A CNN analysis of Medicare claims data for 4.8 million older adults across 306 hospital referral regions shows ZIP Code-level differences within a single state. The researchers developed a novel measure called “ADRD-specific diagnosis intensity” to compare actual diagnosis rates in each region to what would be expected based on population risk factors.

In California, no regions were in the highest designation. Residents of the North Bay were more likely to get a timely Alzheimer's or dementia diagnosis, while coastal residents north of Marin and in the Monterey Bay Area were less likely to receive a diagnosis.

Researchers said that not only does the percentage of people who get a new dementia diagnosis each year vary greatly across regions of the country, the disparities are even greater for people at the young end of the dementia-risk age range, ages 66 to 74, and for those who are Black or Hispanic.

Bynum and her colleagues at U-M and the Dartmouth College Geisel School of Medicine studied Medicare claims data of 4.8 million people over the age of 66 in 2019. Researchers said that while nearly 7 million Americans currently have a diagnosis of dementia, millions more likely have symptoms but no formal diagnosis, the researchers said.

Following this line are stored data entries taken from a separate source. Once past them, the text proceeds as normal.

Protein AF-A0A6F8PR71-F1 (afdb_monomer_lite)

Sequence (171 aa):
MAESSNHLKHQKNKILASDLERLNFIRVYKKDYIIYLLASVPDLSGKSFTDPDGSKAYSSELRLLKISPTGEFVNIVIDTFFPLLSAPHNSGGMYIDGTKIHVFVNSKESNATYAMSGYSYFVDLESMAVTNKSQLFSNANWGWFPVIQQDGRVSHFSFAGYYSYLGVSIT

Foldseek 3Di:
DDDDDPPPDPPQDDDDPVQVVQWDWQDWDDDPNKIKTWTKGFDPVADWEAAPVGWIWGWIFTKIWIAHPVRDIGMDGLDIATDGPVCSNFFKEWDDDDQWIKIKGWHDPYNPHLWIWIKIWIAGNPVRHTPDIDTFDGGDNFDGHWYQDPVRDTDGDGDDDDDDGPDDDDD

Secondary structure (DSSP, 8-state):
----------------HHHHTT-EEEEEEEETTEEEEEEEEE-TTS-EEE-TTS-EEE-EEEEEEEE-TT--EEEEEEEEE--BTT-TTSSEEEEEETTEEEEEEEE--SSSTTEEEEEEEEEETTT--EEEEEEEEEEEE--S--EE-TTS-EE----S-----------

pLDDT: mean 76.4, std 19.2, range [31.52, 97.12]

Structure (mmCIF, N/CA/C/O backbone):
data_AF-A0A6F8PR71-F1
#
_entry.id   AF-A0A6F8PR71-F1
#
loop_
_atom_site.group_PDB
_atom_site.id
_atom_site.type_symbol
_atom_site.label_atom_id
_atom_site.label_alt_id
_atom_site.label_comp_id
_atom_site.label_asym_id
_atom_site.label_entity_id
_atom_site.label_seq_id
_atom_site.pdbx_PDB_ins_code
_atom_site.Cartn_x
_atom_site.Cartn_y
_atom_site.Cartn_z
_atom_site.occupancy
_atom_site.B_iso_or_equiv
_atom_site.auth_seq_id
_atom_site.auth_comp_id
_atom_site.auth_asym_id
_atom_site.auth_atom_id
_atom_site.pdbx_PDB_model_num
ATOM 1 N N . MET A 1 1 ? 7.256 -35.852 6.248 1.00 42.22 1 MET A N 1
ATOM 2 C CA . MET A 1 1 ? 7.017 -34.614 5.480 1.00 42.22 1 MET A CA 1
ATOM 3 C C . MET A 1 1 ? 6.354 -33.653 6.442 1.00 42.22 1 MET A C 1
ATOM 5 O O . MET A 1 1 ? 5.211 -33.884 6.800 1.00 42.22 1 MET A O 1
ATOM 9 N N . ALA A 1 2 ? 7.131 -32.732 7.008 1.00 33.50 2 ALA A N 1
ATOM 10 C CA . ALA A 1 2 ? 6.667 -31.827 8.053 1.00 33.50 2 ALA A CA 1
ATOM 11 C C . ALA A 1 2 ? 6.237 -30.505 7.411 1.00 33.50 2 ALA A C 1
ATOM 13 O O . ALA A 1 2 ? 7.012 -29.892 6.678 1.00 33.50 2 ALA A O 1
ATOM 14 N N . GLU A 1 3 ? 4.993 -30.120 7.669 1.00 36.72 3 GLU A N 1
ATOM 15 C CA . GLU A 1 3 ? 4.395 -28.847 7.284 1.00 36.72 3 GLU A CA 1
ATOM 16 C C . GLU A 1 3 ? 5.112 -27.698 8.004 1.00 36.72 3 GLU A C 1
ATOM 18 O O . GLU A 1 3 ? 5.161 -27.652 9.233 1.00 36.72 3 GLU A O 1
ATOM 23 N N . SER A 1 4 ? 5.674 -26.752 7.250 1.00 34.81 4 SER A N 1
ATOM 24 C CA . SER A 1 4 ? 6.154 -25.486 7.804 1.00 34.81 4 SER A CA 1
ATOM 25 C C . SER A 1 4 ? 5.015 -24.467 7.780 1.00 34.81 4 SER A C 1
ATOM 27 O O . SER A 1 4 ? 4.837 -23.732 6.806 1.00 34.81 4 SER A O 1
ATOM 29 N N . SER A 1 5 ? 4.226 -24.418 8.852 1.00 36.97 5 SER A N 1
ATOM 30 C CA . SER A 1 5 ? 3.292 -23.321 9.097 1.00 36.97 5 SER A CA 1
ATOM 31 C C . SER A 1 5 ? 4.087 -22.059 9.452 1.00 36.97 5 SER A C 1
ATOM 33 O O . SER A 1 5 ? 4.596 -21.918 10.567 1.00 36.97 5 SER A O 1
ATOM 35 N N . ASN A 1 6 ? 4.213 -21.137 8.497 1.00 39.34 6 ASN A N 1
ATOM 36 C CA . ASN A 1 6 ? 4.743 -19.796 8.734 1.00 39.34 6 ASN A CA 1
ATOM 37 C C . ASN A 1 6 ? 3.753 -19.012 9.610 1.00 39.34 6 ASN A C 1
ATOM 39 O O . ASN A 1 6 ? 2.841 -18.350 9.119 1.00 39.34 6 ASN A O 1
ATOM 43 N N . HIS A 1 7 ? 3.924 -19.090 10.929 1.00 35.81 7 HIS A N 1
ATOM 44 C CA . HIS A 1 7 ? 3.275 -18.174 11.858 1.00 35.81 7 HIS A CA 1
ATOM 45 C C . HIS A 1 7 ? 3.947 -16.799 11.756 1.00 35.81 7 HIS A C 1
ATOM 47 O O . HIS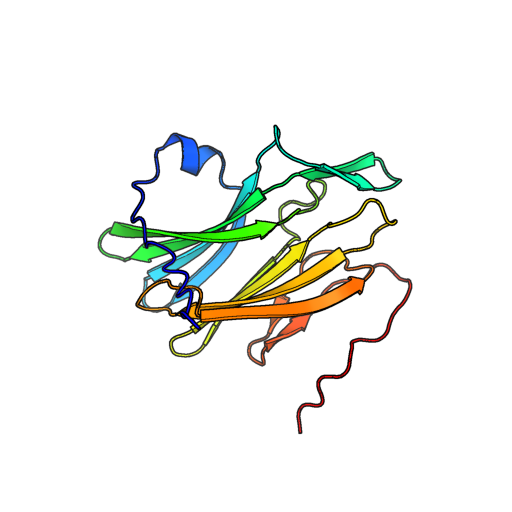 A 1 7 ? 4.943 -16.522 12.425 1.00 35.81 7 HIS A O 1
ATOM 53 N N . LEU A 1 8 ? 3.378 -15.919 10.929 1.00 39.50 8 LEU A N 1
ATOM 54 C CA . LEU A 1 8 ? 3.573 -14.476 11.050 1.00 39.50 8 LEU A CA 1
ATOM 55 C C . LEU A 1 8 ? 3.071 -14.056 12.438 1.00 39.50 8 LEU A C 1
ATOM 57 O O . LEU A 1 8 ? 1.872 -13.970 12.695 1.00 39.50 8 LEU A O 1
ATOM 61 N N . LYS A 1 9 ? 4.007 -13.863 13.371 1.00 38.16 9 LYS A N 1
ATOM 62 C CA . LYS A 1 9 ? 3.717 -13.340 14.706 1.00 38.16 9 LYS A CA 1
ATOM 63 C C . LYS A 1 9 ? 3.137 -11.935 14.561 1.00 38.16 9 LYS A C 1
ATOM 65 O O . LYS A 1 9 ? 3.841 -11.016 14.152 1.00 38.16 9 LYS A O 1
ATOM 70 N N . HIS A 1 10 ? 1.877 -11.764 14.954 1.00 42.62 10 HIS A N 1
ATOM 71 C CA . HIS A 1 10 ? 1.273 -10.455 15.176 1.00 42.62 10 HIS A CA 1
ATOM 72 C C . HIS A 1 10 ? 1.998 -9.741 16.321 1.00 42.62 10 HIS A C 1
ATOM 74 O O . HIS A 1 10 ? 1.656 -9.894 17.493 1.00 42.62 10 HIS A O 1
ATOM 80 N N . GLN A 1 11 ? 3.027 -8.962 15.999 1.00 41.62 11 GLN A N 1
ATOM 81 C CA . GLN A 1 11 ? 3.579 -8.002 16.942 1.00 41.62 11 GLN A CA 1
ATOM 82 C C . GLN A 1 11 ? 2.707 -6.746 16.915 1.00 41.62 11 GLN A C 1
ATOM 84 O O . GLN A 1 11 ? 2.759 -5.962 15.969 1.00 41.62 11 GLN A O 1
ATOM 89 N N . LYS A 1 12 ? 1.916 -6.534 17.975 1.00 44.53 12 LYS A N 1
ATOM 90 C CA . LYS A 1 12 ? 1.375 -5.210 18.315 1.00 44.53 12 LYS A CA 1
ATOM 91 C C . LYS A 1 12 ? 2.551 -4.312 18.721 1.00 44.53 12 LYS A C 1
ATOM 93 O O . LYS A 1 12 ? 2.813 -4.123 19.906 1.00 44.53 12 LYS A O 1
ATOM 98 N N . ASN A 1 13 ? 3.313 -3.820 17.747 1.00 50.19 13 ASN A N 1
ATOM 99 C CA . ASN A 1 13 ? 4.423 -2.912 18.009 1.00 50.19 13 ASN A CA 1
ATOM 100 C C . ASN A 1 13 ? 3.866 -1.526 18.332 1.00 50.19 13 ASN A C 1
ATOM 102 O O . ASN A 1 13 ? 3.150 -0.919 17.533 1.00 50.19 13 ASN A O 1
ATOM 106 N N . LYS A 1 14 ? 4.192 -1.036 19.532 1.00 52.47 14 LYS A N 1
ATOM 107 C CA . LYS A 1 14 ? 3.963 0.351 19.931 1.00 52.47 14 LYS A CA 1
ATOM 108 C C . LYS A 1 14 ? 4.765 1.230 18.969 1.00 52.47 14 LYS A C 1
ATOM 110 O O . LYS A 1 14 ? 5.989 1.216 19.020 1.00 52.47 14 LYS A O 1
ATOM 115 N N . ILE A 1 15 ? 4.071 1.932 18.075 1.00 58.50 15 ILE A N 1
ATOM 116 C CA . ILE A 1 15 ? 4.679 2.932 17.194 1.00 58.50 15 ILE A CA 1
ATOM 117 C C . ILE A 1 15 ? 5.407 3.956 18.068 1.00 58.50 15 ILE A C 1
ATOM 119 O O . ILE A 1 15 ? 4.817 4.510 19.002 1.00 58.50 15 ILE A O 1
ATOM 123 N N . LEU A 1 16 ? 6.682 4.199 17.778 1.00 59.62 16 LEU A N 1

The new study demonstrates for the first time that regional diagnostic differences are not explained by variations in the dementia risk levels of different populations.

The researchers also noted the variation could stem from cultural or personal differences in how likely a person is to seek health care of any kind, to schedule an appointment specifically for memory concerns, to mention memory problems, or to think proactively about health care without being prompted during an existing appointment.

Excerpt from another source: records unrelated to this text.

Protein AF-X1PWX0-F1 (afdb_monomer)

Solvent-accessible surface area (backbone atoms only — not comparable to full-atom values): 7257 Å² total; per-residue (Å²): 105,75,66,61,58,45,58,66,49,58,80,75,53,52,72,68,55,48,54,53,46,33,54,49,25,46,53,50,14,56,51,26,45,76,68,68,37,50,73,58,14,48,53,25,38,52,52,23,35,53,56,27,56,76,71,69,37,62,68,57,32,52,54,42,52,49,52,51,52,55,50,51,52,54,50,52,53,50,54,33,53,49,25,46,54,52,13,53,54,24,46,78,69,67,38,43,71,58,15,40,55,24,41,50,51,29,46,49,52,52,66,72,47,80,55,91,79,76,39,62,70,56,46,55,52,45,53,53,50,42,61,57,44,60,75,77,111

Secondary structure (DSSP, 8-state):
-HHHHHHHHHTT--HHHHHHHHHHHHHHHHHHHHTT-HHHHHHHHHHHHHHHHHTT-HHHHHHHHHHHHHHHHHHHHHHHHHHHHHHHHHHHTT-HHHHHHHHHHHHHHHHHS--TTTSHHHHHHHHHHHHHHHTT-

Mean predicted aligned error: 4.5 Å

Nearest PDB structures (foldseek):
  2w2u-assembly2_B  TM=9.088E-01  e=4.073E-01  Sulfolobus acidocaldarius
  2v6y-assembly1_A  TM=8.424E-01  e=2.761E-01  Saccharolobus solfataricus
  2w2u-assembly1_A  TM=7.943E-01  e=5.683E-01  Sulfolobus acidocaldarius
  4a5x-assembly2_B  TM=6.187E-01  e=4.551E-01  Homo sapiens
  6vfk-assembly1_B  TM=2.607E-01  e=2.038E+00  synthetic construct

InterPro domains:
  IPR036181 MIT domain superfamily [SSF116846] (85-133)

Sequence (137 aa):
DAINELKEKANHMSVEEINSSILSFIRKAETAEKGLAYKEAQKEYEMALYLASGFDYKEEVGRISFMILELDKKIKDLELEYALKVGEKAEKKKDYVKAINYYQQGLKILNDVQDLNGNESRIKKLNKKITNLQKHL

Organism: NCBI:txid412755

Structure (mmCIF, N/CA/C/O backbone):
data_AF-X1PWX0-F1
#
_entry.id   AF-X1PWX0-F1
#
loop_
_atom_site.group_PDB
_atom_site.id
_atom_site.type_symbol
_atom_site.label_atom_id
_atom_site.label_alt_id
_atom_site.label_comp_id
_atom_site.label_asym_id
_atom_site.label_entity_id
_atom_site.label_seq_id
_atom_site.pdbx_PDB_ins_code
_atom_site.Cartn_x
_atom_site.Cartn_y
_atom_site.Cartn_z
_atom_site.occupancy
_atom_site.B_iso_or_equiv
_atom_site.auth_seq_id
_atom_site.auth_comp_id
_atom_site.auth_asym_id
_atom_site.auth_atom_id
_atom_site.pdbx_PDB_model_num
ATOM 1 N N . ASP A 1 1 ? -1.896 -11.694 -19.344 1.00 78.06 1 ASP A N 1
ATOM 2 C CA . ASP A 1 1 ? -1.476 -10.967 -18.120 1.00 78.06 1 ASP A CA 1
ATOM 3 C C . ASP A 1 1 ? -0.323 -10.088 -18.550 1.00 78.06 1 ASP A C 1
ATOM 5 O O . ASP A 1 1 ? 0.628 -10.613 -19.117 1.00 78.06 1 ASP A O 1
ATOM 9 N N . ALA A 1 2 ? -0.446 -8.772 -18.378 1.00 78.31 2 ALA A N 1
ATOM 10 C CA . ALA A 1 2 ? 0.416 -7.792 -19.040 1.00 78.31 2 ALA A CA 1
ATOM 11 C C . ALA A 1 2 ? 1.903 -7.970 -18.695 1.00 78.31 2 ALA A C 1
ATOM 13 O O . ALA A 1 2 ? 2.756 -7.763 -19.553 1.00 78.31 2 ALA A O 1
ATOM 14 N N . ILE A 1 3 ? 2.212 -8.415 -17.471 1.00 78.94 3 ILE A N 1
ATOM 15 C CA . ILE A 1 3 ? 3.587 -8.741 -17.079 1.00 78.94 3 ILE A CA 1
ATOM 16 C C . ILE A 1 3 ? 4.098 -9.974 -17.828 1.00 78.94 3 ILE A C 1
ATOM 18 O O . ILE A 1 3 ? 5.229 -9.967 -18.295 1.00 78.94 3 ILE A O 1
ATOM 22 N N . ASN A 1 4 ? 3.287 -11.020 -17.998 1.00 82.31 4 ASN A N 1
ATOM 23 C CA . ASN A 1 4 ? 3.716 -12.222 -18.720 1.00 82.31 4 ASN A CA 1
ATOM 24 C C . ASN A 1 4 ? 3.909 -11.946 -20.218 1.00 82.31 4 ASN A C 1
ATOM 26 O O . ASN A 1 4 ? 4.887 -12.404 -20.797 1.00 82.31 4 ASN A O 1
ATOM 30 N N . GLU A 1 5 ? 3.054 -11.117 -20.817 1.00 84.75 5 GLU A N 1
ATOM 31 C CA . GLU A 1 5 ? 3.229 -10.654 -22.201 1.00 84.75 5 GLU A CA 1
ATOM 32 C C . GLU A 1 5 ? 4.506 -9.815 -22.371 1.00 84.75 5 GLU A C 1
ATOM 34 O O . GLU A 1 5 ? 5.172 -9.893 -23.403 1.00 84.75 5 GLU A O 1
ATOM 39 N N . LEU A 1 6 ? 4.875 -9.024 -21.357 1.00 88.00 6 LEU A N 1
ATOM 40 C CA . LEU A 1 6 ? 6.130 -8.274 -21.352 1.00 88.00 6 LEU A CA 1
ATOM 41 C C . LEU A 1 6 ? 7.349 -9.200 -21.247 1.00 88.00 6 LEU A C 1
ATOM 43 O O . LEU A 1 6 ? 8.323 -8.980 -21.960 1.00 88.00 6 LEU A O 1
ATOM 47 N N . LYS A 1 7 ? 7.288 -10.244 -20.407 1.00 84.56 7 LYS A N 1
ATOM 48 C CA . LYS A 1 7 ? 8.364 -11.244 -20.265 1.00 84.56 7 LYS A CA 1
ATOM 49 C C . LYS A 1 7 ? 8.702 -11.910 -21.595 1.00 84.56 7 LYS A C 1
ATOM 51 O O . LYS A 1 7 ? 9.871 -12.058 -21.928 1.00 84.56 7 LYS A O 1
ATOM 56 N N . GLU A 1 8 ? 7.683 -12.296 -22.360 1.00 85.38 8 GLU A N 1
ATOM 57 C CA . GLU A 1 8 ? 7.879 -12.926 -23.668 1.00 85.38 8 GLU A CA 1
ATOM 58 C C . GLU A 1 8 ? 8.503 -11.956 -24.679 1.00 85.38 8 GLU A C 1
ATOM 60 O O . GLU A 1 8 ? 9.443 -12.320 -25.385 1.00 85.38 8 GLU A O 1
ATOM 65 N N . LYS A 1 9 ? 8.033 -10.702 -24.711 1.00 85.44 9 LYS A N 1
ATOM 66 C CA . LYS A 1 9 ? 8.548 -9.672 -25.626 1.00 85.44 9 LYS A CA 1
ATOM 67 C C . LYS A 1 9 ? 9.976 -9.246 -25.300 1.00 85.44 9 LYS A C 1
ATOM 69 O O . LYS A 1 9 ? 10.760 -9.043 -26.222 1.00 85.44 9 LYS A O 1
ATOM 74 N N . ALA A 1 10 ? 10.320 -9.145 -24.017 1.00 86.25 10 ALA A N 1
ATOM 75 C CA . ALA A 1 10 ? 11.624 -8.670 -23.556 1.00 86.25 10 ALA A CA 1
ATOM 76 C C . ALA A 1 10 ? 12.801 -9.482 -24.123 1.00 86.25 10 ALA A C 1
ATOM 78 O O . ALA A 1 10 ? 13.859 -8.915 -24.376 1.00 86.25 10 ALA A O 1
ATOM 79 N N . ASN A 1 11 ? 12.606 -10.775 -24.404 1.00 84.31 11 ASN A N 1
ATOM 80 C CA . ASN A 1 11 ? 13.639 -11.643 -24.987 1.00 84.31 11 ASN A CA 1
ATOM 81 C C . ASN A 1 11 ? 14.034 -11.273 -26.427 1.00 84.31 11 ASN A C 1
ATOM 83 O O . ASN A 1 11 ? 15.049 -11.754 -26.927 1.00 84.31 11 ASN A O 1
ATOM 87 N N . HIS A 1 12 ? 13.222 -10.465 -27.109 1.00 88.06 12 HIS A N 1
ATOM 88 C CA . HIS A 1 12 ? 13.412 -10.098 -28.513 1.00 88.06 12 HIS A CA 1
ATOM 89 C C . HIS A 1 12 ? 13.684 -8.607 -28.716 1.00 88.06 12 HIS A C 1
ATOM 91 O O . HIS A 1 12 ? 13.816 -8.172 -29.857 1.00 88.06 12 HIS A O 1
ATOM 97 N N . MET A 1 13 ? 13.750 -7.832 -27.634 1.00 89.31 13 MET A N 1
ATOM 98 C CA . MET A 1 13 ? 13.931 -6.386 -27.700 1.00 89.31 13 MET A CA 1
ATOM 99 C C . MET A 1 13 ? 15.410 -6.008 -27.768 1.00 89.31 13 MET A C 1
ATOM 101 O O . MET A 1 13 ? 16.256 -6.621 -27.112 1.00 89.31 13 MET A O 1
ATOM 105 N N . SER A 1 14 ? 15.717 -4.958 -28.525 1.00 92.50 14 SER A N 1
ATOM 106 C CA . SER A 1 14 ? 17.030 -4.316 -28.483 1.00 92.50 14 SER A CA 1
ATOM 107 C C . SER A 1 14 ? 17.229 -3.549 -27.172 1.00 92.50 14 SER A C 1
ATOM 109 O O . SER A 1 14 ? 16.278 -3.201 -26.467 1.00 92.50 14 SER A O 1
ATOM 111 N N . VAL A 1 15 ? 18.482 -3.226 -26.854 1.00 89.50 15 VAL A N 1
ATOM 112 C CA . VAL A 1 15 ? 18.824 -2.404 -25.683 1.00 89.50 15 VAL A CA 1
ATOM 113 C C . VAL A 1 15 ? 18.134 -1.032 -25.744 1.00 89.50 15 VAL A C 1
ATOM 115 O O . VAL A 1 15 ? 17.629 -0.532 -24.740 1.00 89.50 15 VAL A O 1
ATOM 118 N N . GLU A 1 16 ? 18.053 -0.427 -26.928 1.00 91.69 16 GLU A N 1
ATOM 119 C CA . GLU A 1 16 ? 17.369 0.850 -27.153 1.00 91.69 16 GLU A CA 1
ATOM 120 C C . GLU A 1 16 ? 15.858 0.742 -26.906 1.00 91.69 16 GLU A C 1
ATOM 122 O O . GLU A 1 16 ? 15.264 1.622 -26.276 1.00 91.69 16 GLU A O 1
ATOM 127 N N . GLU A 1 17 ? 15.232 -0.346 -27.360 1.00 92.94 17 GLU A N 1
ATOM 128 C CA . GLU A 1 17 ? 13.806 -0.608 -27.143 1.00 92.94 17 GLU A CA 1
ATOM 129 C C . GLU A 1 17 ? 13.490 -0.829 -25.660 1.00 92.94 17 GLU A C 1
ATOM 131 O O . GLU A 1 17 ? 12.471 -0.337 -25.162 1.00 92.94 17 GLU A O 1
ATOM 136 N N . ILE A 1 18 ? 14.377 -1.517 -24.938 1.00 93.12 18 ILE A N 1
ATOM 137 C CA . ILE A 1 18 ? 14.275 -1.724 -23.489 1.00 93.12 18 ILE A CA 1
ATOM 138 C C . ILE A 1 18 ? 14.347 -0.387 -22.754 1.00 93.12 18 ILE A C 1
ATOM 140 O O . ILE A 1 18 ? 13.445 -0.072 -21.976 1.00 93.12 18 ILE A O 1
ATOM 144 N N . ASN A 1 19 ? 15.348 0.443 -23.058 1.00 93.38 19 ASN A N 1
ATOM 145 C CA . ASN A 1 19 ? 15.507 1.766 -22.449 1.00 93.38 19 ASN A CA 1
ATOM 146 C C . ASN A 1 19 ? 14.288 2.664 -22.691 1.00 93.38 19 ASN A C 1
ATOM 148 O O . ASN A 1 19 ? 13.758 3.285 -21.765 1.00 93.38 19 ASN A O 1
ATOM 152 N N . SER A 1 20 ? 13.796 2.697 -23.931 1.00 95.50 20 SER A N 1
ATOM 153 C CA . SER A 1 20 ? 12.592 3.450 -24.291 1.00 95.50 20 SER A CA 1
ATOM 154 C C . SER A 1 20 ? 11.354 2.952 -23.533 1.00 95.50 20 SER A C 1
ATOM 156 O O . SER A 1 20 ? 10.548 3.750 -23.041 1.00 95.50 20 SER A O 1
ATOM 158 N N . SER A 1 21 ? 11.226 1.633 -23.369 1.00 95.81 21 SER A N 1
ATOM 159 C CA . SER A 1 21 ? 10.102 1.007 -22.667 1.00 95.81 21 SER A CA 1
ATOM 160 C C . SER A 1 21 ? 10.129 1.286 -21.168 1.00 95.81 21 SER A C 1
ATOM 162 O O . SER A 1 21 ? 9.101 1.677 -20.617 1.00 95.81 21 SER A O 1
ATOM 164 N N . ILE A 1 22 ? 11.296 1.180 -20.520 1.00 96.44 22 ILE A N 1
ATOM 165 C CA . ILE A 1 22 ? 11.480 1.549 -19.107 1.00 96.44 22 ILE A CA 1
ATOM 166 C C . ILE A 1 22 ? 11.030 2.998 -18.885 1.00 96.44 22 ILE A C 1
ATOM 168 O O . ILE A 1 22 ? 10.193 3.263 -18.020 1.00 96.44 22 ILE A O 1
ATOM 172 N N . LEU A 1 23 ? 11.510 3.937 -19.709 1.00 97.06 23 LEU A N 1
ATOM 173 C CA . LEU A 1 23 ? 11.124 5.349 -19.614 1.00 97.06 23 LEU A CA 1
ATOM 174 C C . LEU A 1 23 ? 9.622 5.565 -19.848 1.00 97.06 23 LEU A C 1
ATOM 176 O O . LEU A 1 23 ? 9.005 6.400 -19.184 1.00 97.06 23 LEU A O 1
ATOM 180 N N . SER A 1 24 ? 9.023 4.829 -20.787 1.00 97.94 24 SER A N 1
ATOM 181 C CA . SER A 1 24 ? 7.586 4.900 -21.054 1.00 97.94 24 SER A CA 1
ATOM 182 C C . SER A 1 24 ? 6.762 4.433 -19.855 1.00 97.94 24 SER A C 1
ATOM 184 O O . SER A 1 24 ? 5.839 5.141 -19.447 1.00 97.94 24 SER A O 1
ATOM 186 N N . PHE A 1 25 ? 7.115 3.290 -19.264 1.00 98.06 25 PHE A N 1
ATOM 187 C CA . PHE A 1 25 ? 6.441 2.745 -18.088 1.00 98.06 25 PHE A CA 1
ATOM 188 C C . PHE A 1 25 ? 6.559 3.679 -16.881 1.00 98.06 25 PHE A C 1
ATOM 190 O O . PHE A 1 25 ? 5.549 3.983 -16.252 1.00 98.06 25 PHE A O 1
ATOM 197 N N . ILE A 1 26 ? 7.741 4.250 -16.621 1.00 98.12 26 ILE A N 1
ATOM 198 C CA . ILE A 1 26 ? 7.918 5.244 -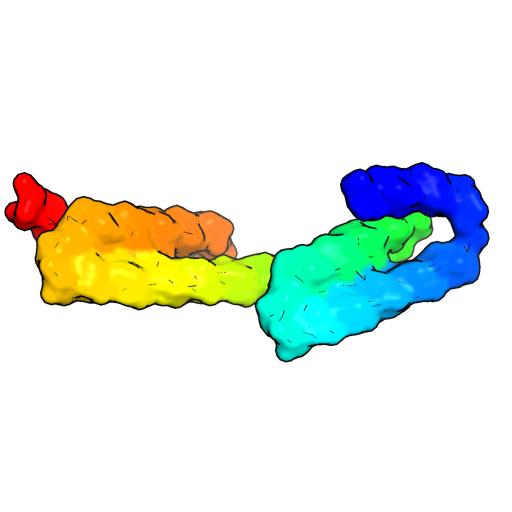15.548 1.00 98.12 26 ILE A CA 1
ATOM 199 C C . ILE A 1 26 ? 6.992 6.454 -15.759 1.00 98.12 26 ILE A C 1
ATOM 201 O O . ILE A 1 26 ? 6.275 6.848 -14.844 1.00 98.12 26 ILE A O 1
ATOM 205 N N . ARG A 1 27 ? 6.927 7.020 -16.972 1.00 98.25 27 ARG A N 1
ATOM 206 C CA . ARG A 1 27 ? 6.049 8.175 -17.259 1.00 98.25 27 ARG A CA 1
ATOM 207 C C . ARG A 1 27 ? 4.565 7.854 -17.086 1.00 98.25 27 ARG A C 1
ATOM 209 O O . ARG A 1 27 ? 3.799 8.701 -16.616 1.00 98.25 27 ARG A O 1
ATOM 216 N N . LYS A 1 28 ? 4.142 6.654 -17.491 1.00 98.31 28 LYS A N 1
ATOM 217 C CA . LYS A 1 28 ? 2.764 6.184 -17.293 1.00 98.31 28 LYS A CA 1
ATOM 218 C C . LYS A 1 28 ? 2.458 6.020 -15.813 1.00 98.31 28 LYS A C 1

However, they did say areas with lower-than-expected diagnosis rates for dementia could use the new findings to identify barriers that may hinder early diagnosis.

For example, Bynum explained, changes in clinical practices could increase the number of times people are screened by their primary care physician for early signs of dementia, or the availability of specialists to make a confirmed diagnosis.

“The goal these days should be to identify people with cognitive issues earlier, yet our data show the younger age group of Medicare participants is the one with the most variation,” Bynum said in the news release. “For communities and health systems, this should be a call to action for spreading knowledge and increasing efforts to make services available to people. And for individuals, the message is that you may need to advocate for yourself to get what you need, including cognitive checks.”